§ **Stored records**
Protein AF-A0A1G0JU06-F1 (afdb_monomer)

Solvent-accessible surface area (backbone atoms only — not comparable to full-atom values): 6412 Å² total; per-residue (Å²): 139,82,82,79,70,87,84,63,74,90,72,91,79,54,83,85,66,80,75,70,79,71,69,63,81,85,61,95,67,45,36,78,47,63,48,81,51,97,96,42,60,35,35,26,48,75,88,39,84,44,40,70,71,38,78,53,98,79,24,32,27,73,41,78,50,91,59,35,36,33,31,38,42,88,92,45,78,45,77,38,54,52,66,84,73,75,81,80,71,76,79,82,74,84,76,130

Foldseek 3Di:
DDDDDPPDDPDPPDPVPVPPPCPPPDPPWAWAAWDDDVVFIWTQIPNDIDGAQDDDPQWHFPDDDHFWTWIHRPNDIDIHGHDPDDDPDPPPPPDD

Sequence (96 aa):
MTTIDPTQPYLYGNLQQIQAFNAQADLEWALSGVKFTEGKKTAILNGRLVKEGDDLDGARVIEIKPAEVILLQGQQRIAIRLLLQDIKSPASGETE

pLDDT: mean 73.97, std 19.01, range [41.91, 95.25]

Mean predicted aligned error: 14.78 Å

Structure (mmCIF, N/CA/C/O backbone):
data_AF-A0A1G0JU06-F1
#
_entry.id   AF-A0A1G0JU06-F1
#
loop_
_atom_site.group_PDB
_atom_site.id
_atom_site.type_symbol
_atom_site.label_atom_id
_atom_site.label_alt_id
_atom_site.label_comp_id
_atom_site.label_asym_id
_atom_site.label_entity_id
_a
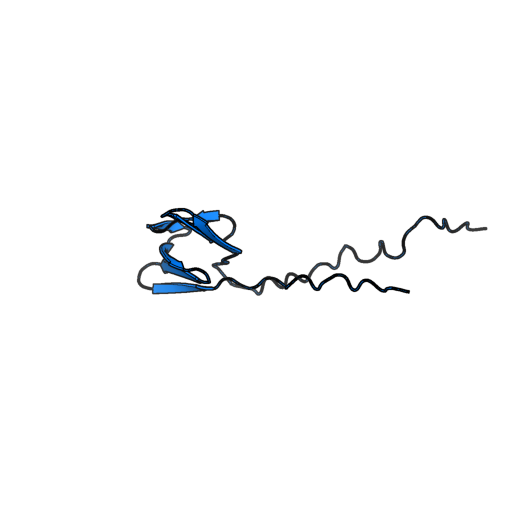tom_site.label_seq_id
_atom_site.pdbx_PDB_ins_code
_atom_site.Cartn_x
_atom_site.Cartn_y
_atom_site.Cartn_z
_atom_site.occupancy
_atom_site.B_iso_or_equiv
_atom_site.auth_seq_id
_atom_site.auth_comp_id
_atom_site.auth_asym_id
_atom_site.auth_atom_id
_atom_site.pdbx_PDB_model_num
ATOM 1 N N . MET A 1 1 ? 34.721 -47.194 -22.270 1.00 43.78 1 MET A N 1
ATOM 2 C CA . MET A 1 1 ? 35.270 -45.953 -22.855 1.00 43.78 1 MET A CA 1
ATOM 3 C C . MET A 1 1 ? 34.139 -44.950 -22.857 1.00 43.78 1 MET A C 1
ATOM 5 O O . MET A 1 1 ? 33.299 -44.982 -23.742 1.00 43.78 1 MET A O 1
ATOM 9 N N . THR A 1 2 ? 34.028 -44.202 -21.763 1.00 51.19 2 THR A N 1
ATOM 10 C CA . THR A 1 2 ? 32.877 -43.343 -21.476 1.00 51.19 2 THR A CA 1
ATOM 11 C C . THR A 1 2 ? 33.339 -41.911 -21.686 1.00 51.19 2 THR A C 1
ATOM 13 O O . THR A 1 2 ? 34.058 -41.361 -20.857 1.00 51.19 2 THR A O 1
ATOM 16 N N . THR A 1 3 ? 33.022 -41.360 -22.853 1.00 64.25 3 THR A N 1
ATOM 17 C CA . THR A 1 3 ? 33.353 -39.984 -23.225 1.00 64.25 3 THR A CA 1
ATOM 18 C C . THR A 1 3 ? 32.429 -39.048 -22.451 1.00 64.25 3 THR A C 1
ATOM 20 O O . THR A 1 3 ? 31.238 -38.974 -22.730 1.00 64.25 3 THR A O 1
ATOM 23 N N . ILE A 1 4 ? 32.981 -38.397 -21.431 1.00 62.62 4 ILE A N 1
ATOM 24 C CA . ILE A 1 4 ? 32.381 -37.263 -20.724 1.00 62.62 4 ILE A CA 1
ATOM 25 C C . ILE A 1 4 ? 32.383 -36.058 -21.667 1.00 62.62 4 ILE A C 1
ATOM 27 O O . ILE A 1 4 ? 33.441 -35.635 -22.131 1.00 62.62 4 ILE A O 1
ATOM 31 N N . ASP A 1 5 ? 31.196 -35.550 -21.984 1.00 55.62 5 ASP A N 1
ATOM 32 C CA . ASP A 1 5 ? 31.011 -34.387 -22.846 1.00 55.62 5 ASP A CA 1
ATOM 33 C C . ASP A 1 5 ? 31.320 -33.091 -22.059 1.00 55.62 5 ASP A C 1
ATOM 35 O O . ASP A 1 5 ? 30.702 -32.844 -21.021 1.00 55.62 5 ASP A O 1
ATOM 39 N N . PRO A 1 6 ? 32.287 -32.264 -22.499 1.00 59.53 6 PRO A N 1
ATOM 40 C CA . PRO A 1 6 ? 32.756 -31.088 -21.764 1.00 59.53 6 PRO A CA 1
ATOM 41 C C . PRO A 1 6 ? 31.838 -29.864 -21.900 1.00 59.53 6 PRO A C 1
ATOM 43 O O . PRO A 1 6 ? 32.165 -28.807 -21.365 1.00 59.53 6 PRO A O 1
ATOM 46 N N . THR A 1 7 ? 30.706 -29.971 -22.608 1.00 61.72 7 THR A N 1
ATOM 47 C CA . THR A 1 7 ? 29.748 -28.861 -22.752 1.00 61.72 7 THR A CA 1
ATOM 48 C C . THR A 1 7 ? 28.594 -28.914 -21.756 1.00 61.72 7 THR A C 1
ATOM 50 O O . THR A 1 7 ? 27.706 -28.062 -21.792 1.00 61.72 7 THR A O 1
ATOM 53 N N . GLN A 1 8 ? 28.617 -29.855 -20.809 1.00 57.81 8 GLN A N 1
ATOM 54 C CA . GLN A 1 8 ? 27.682 -29.833 -19.690 1.00 57.81 8 GLN A CA 1
ATOM 55 C C . GLN A 1 8 ? 28.224 -28.929 -18.571 1.00 57.81 8 GLN A C 1
ATOM 57 O O . GLN A 1 8 ? 29.220 -29.284 -17.936 1.00 57.81 8 GLN A O 1
ATOM 62 N N . PRO A 1 9 ? 27.594 -27.770 -18.283 1.00 56.47 9 PRO A N 1
ATOM 63 C CA . PRO A 1 9 ? 27.940 -27.016 -17.091 1.00 56.47 9 PRO A CA 1
ATOM 64 C C . PRO A 1 9 ? 27.671 -27.880 -15.856 1.00 56.47 9 PRO A C 1
ATOM 66 O O . PRO A 1 9 ? 26.651 -28.572 -15.759 1.00 56.47 9 PRO A O 1
ATOM 69 N N . TYR A 1 10 ? 28.605 -27.835 -14.907 1.00 52.53 10 TYR A N 1
ATOM 70 C CA . TYR A 1 10 ? 28.439 -28.443 -13.595 1.00 52.53 10 TYR A CA 1
ATOM 71 C C . TYR A 1 10 ? 27.119 -27.960 -12.962 1.00 52.53 10 TYR A C 1
ATOM 73 O O . TYR A 1 10 ? 26.877 -26.759 -12.882 1.00 52.53 10 TYR A O 1
ATOM 81 N N . LEU A 1 11 ? 26.323 -28.919 -12.463 1.00 51.41 11 LEU A N 1
ATOM 82 C CA . LEU A 1 11 ? 25.151 -28.769 -11.576 1.00 51.41 11 LEU A CA 1
ATOM 83 C C . LEU A 1 11 ? 23.757 -28.597 -12.221 1.00 51.41 11 LEU A C 1
ATOM 85 O O . LEU A 1 11 ? 22.986 -27.723 -11.837 1.00 51.41 11 LEU A O 1
ATOM 89 N N . TYR A 1 12 ? 23.328 -29.575 -13.026 1.00 50.69 12 TYR A N 1
ATOM 90 C CA . TYR A 1 12 ? 21.895 -29.901 -13.205 1.00 50.69 12 TYR A CA 1
ATOM 91 C C . TYR A 1 12 ? 21.348 -30.836 -12.100 1.00 50.69 12 TYR A C 1
ATOM 93 O O . TYR A 1 12 ? 20.439 -31.629 -12.323 1.00 50.69 12 TYR A O 1
ATOM 101 N N . GLY A 1 13 ? 21.926 -30.779 -10.895 1.00 53.66 13 GLY A N 1
ATOM 102 C CA . GLY A 1 13 ? 21.579 -31.668 -9.779 1.00 53.66 13 GLY A CA 1
ATOM 103 C C . GLY A 1 13 ? 20.691 -31.051 -8.698 1.00 53.66 13 GLY A C 1
ATOM 104 O O . GLY A 1 13 ? 20.168 -31.791 -7.878 1.00 53.66 13 GLY A O 1
ATOM 105 N N . ASN A 1 14 ? 20.504 -29.723 -8.673 1.00 51.88 14 ASN A N 1
ATOM 106 C CA . ASN A 1 14 ? 19.871 -29.052 -7.524 1.00 51.88 14 ASN A CA 1
ATOM 107 C C . ASN A 1 14 ? 18.881 -27.935 -7.894 1.00 51.88 14 ASN A C 1
ATOM 109 O O . ASN A 1 14 ? 18.579 -27.084 -7.061 1.00 51.88 14 ASN A O 1
ATOM 113 N N . LEU A 1 15 ? 18.313 -27.930 -9.105 1.00 48.72 15 LEU A N 1
ATOM 114 C CA . LEU A 1 15 ? 17.223 -26.989 -9.422 1.00 48.72 15 LEU A CA 1
ATOM 115 C C . LEU A 1 15 ? 15.889 -27.358 -8.747 1.00 48.72 15 LEU A C 1
ATOM 117 O O . LEU A 1 15 ? 14.925 -26.606 -8.848 1.00 48.72 15 LEU A O 1
ATOM 121 N N . GLN A 1 16 ? 15.837 -28.464 -7.997 1.00 52.00 16 GLN A N 1
ATOM 122 C CA . GLN A 1 16 ? 14.733 -28.751 -7.076 1.00 52.00 16 GLN A CA 1
ATOM 123 C C . GLN A 1 16 ? 14.924 -28.145 -5.675 1.00 52.00 16 GLN A C 1
ATOM 125 O O . GLN A 1 16 ? 14.054 -28.316 -4.828 1.00 52.00 16 GLN A O 1
ATOM 130 N N . GLN A 1 17 ? 16.001 -27.384 -5.433 1.00 51.00 17 GLN A N 1
ATOM 131 C CA . GLN A 1 17 ? 16.238 -26.718 -4.150 1.00 51.00 17 GLN A CA 1
ATOM 132 C C . GLN A 1 17 ? 16.508 -25.213 -4.302 1.00 51.00 17 GLN A C 1
ATOM 134 O O . GLN A 1 17 ? 17.402 -24.658 -3.676 1.00 51.00 17 GLN A O 1
ATOM 139 N N . ILE A 1 18 ? 15.663 -24.522 -5.072 1.00 49.38 18 ILE A N 1
ATOM 140 C CA . ILE A 1 18 ? 15.201 -23.189 -4.646 1.00 49.38 18 ILE A CA 1
ATOM 141 C C . ILE A 1 18 ? 13.820 -23.367 -4.005 1.00 49.38 18 ILE A C 1
ATOM 143 O O . ILE A 1 18 ? 12.831 -22.749 -4.379 1.00 49.38 18 ILE A O 1
ATOM 147 N N . GLN A 1 19 ? 13.737 -24.272 -3.033 1.00 54.47 19 GLN A N 1
ATOM 148 C CA . GLN A 1 19 ? 12.725 -24.182 -1.993 1.00 54.47 19 GLN A CA 1
ATOM 149 C C . GLN A 1 19 ? 13.393 -23.590 -0.765 1.00 54.47 19 GLN A C 1
ATOM 151 O O . GLN A 1 19 ? 13.821 -24.292 0.142 1.00 54.47 19 GLN A O 1
ATOM 156 N N . ALA A 1 20 ? 13.500 -22.268 -0.778 1.00 47.75 20 ALA A N 1
ATOM 157 C CA . ALA A 1 20 ? 13.474 -21.488 0.444 1.00 47.75 20 ALA A CA 1
ATOM 158 C C . ALA A 1 20 ? 12.944 -20.075 0.164 1.00 47.75 20 ALA A C 1
ATOM 160 O O . ALA A 1 20 ? 13.423 -19.106 0.743 1.00 47.75 20 ALA A O 1
ATOM 161 N N . PHE A 1 21 ? 11.859 -19.954 -0.614 1.00 41.91 21 PHE A N 1
ATOM 162 C CA . PHE A 1 21 ? 10.811 -19.083 -0.093 1.00 41.91 21 PHE A CA 1
ATOM 163 C C . PHE A 1 21 ? 10.290 -19.806 1.144 1.00 41.91 21 PHE A C 1
ATOM 165 O O . PHE A 1 21 ? 9.326 -20.563 1.083 1.00 41.91 21 PHE A O 1
ATOM 172 N N . ASN A 1 22 ? 10.936 -19.571 2.287 1.00 43.03 22 ASN A N 1
ATOM 173 C CA . ASN A 1 22 ? 10.166 -19.503 3.512 1.00 43.03 22 ASN A CA 1
ATOM 174 C C . ASN A 1 22 ? 9.263 -18.280 3.323 1.00 43.03 22 ASN A C 1
ATOM 176 O O . ASN A 1 22 ? 9.540 -17.195 3.826 1.00 43.03 22 ASN A O 1
ATOM 180 N N . ALA A 1 23 ? 8.200 -18.460 2.529 1.00 48.91 23 ALA A N 1
ATOM 181 C CA . ALA A 1 23 ? 6.944 -17.785 2.739 1.00 48.91 23 ALA A CA 1
ATOM 182 C C . ALA A 1 23 ? 6.572 -18.210 4.150 1.00 48.91 23 ALA A C 1
ATOM 184 O O . ALA A 1 23 ? 5.975 -19.266 4.354 1.00 48.91 23 ALA A O 1
ATOM 185 N N . GLN A 1 24 ? 7.127 -17.485 5.124 1.00 45.50 24 GLN A N 1
ATOM 186 C CA . GLN A 1 24 ? 6.794 -17.660 6.513 1.00 45.50 24 GLN A CA 1
ATOM 187 C C . GLN A 1 24 ? 5.283 -17.723 6.545 1.00 45.50 24 GLN A C 1
ATOM 189 O O . GLN A 1 24 ? 4.599 -16.822 6.056 1.00 45.50 24 GLN A O 1
ATOM 194 N N . ALA A 1 25 ? 4.833 -18.878 7.012 1.00 44.12 25 ALA A N 1
ATOM 195 C CA . ALA A 1 25 ? 3.472 -19.164 7.356 1.00 44.12 25 ALA A CA 1
ATOM 196 C C . ALA A 1 25 ? 2.776 -17.896 7.871 1.00 44.12 25 ALA A C 1
ATOM 198 O O . ALA A 1 25 ? 3.309 -17.194 8.731 1.00 44.12 25 ALA A O
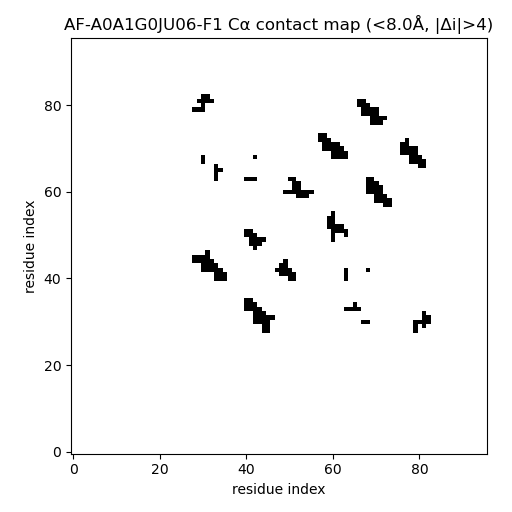 1
ATOM 199 N N . ASP A 1 26 ? 1.581 -17.660 7.336 1.00 46.44 26 ASP A N 1
ATOM 200 C CA . ASP A 1 26 ? 0.564 -16.812 7.954 1.00 46.44 26 ASP A CA 1
ATOM 201 C C . ASP A 1 26 ? 0.795 -15.289 7.926 1.00 46.44 26 ASP A C 1
ATOM 203 O O . ASP A 1 26 ? 0.466 -14.565 8.859 1.00 46.44 26 ASP A O 1
ATOM 207 N N . LEU A 1 27 ? 1.314 -14.749 6.822 1.00 53.41 27 LEU A N 1
ATOM 208 C CA . LEU A 1 27 ? 0.991 -13.365 6.467 1.00 53.41 27 LEU A CA 1
ATOM 209 C C . LEU A 1 27 ? -0.223 -13.401 5.536 1.00 53.41 27 LEU A C 1
ATOM 211 O O . LEU A 1 27 ? -0.056 -13.488 4.323 1.00 53.41 27 LEU A O 1
ATOM 215 N N . GLU A 1 28 ? -1.441 -13.308 6.088 1.00 72.00 28 GLU A N 1
ATOM 216 C CA . GLU A 1 28 ? -2.682 -13.099 5.302 1.00 72.00 28 GLU A CA 1
ATOM 217 C C . GLU A 1 28 ? -2.540 -11.935 4.295 1.00 72.00 28 GLU A C 1
ATOM 219 O O . GLU A 1 28 ? -3.219 -11.872 3.268 1.00 72.00 28 GLU A O 1
ATOM 224 N N . TRP A 1 29 ? -1.614 -11.013 4.570 1.00 79
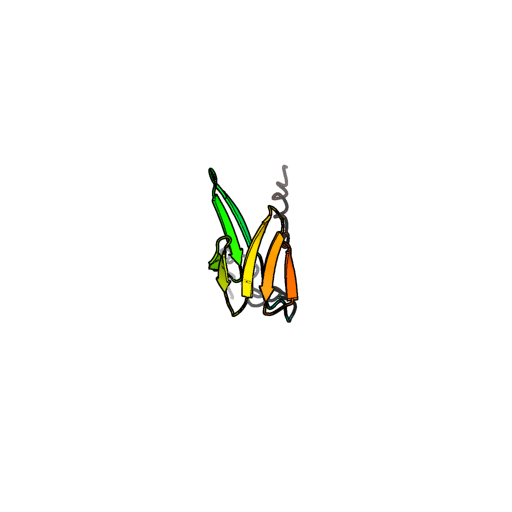.75 29 TRP A N 1
ATOM 225 C CA . TRP A 1 29 ? -1.401 -9.787 3.823 1.00 79.75 29 TRP A CA 1
ATOM 226 C C . TRP A 1 29 ? 0.077 -9.567 3.497 1.00 79.75 29 TRP A C 1
ATOM 228 O O . TRP A 1 29 ? 0.895 -9.306 4.379 1.00 79.75 29 TRP A O 1
ATOM 238 N N . ALA A 1 30 ? 0.410 -9.587 2.208 1.00 86.06 30 ALA A N 1
ATOM 239 C CA . ALA A 1 30 ? 1.734 -9.278 1.685 1.00 86.06 30 ALA A CA 1
ATOM 240 C C . ALA A 1 30 ? 1.704 -7.987 0.855 1.00 86.06 30 ALA A C 1
ATOM 242 O O . ALA A 1 30 ? 1.061 -7.920 -0.195 1.00 86.06 30 ALA A O 1
ATOM 243 N N . LEU A 1 31 ? 2.439 -6.964 1.301 1.00 87.88 31 LEU A N 1
ATOM 244 C CA . LEU A 1 31 ? 2.685 -5.748 0.525 1.00 87.88 31 LEU A CA 1
ATOM 245 C C . LEU A 1 31 ? 3.965 -5.917 -0.290 1.00 87.88 31 LEU A C 1
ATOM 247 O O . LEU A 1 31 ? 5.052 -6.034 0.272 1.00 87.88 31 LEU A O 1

§ **TASK TO CARRY OUT**
Given the records above, return the lines starting at the one that holds "ATOM 216 C CA" and ending at the one that holds "ATOM 225 C CA", exactly, and nothing besides; leave every picture out.

§ **SOLUTION BELOW**
ATOM 216 C CA . GLU A 1 28 ? -2.682 -13.099 5.302 1.00 72.00 28 GLU A CA 1
ATOM 217 C C . GLU A 1 28 ? -2.540 -11.935 4.295 1.00 72.00 28 GLU A C 1
ATOM 219 O O . GLU A 1 28 ? -3.219 -11.872 3.268 1.00 72.00 28 GLU A O 1
ATOM 224 N N . TRP A 1 29 ? -1.614 -11.013 4.570 1.00 79
.75 29 TRP A N 1
ATOM 225 C CA . TRP A 1 29 ? -1.401 -9.787 3.823 1.00 79.75 29 TRP A CA 1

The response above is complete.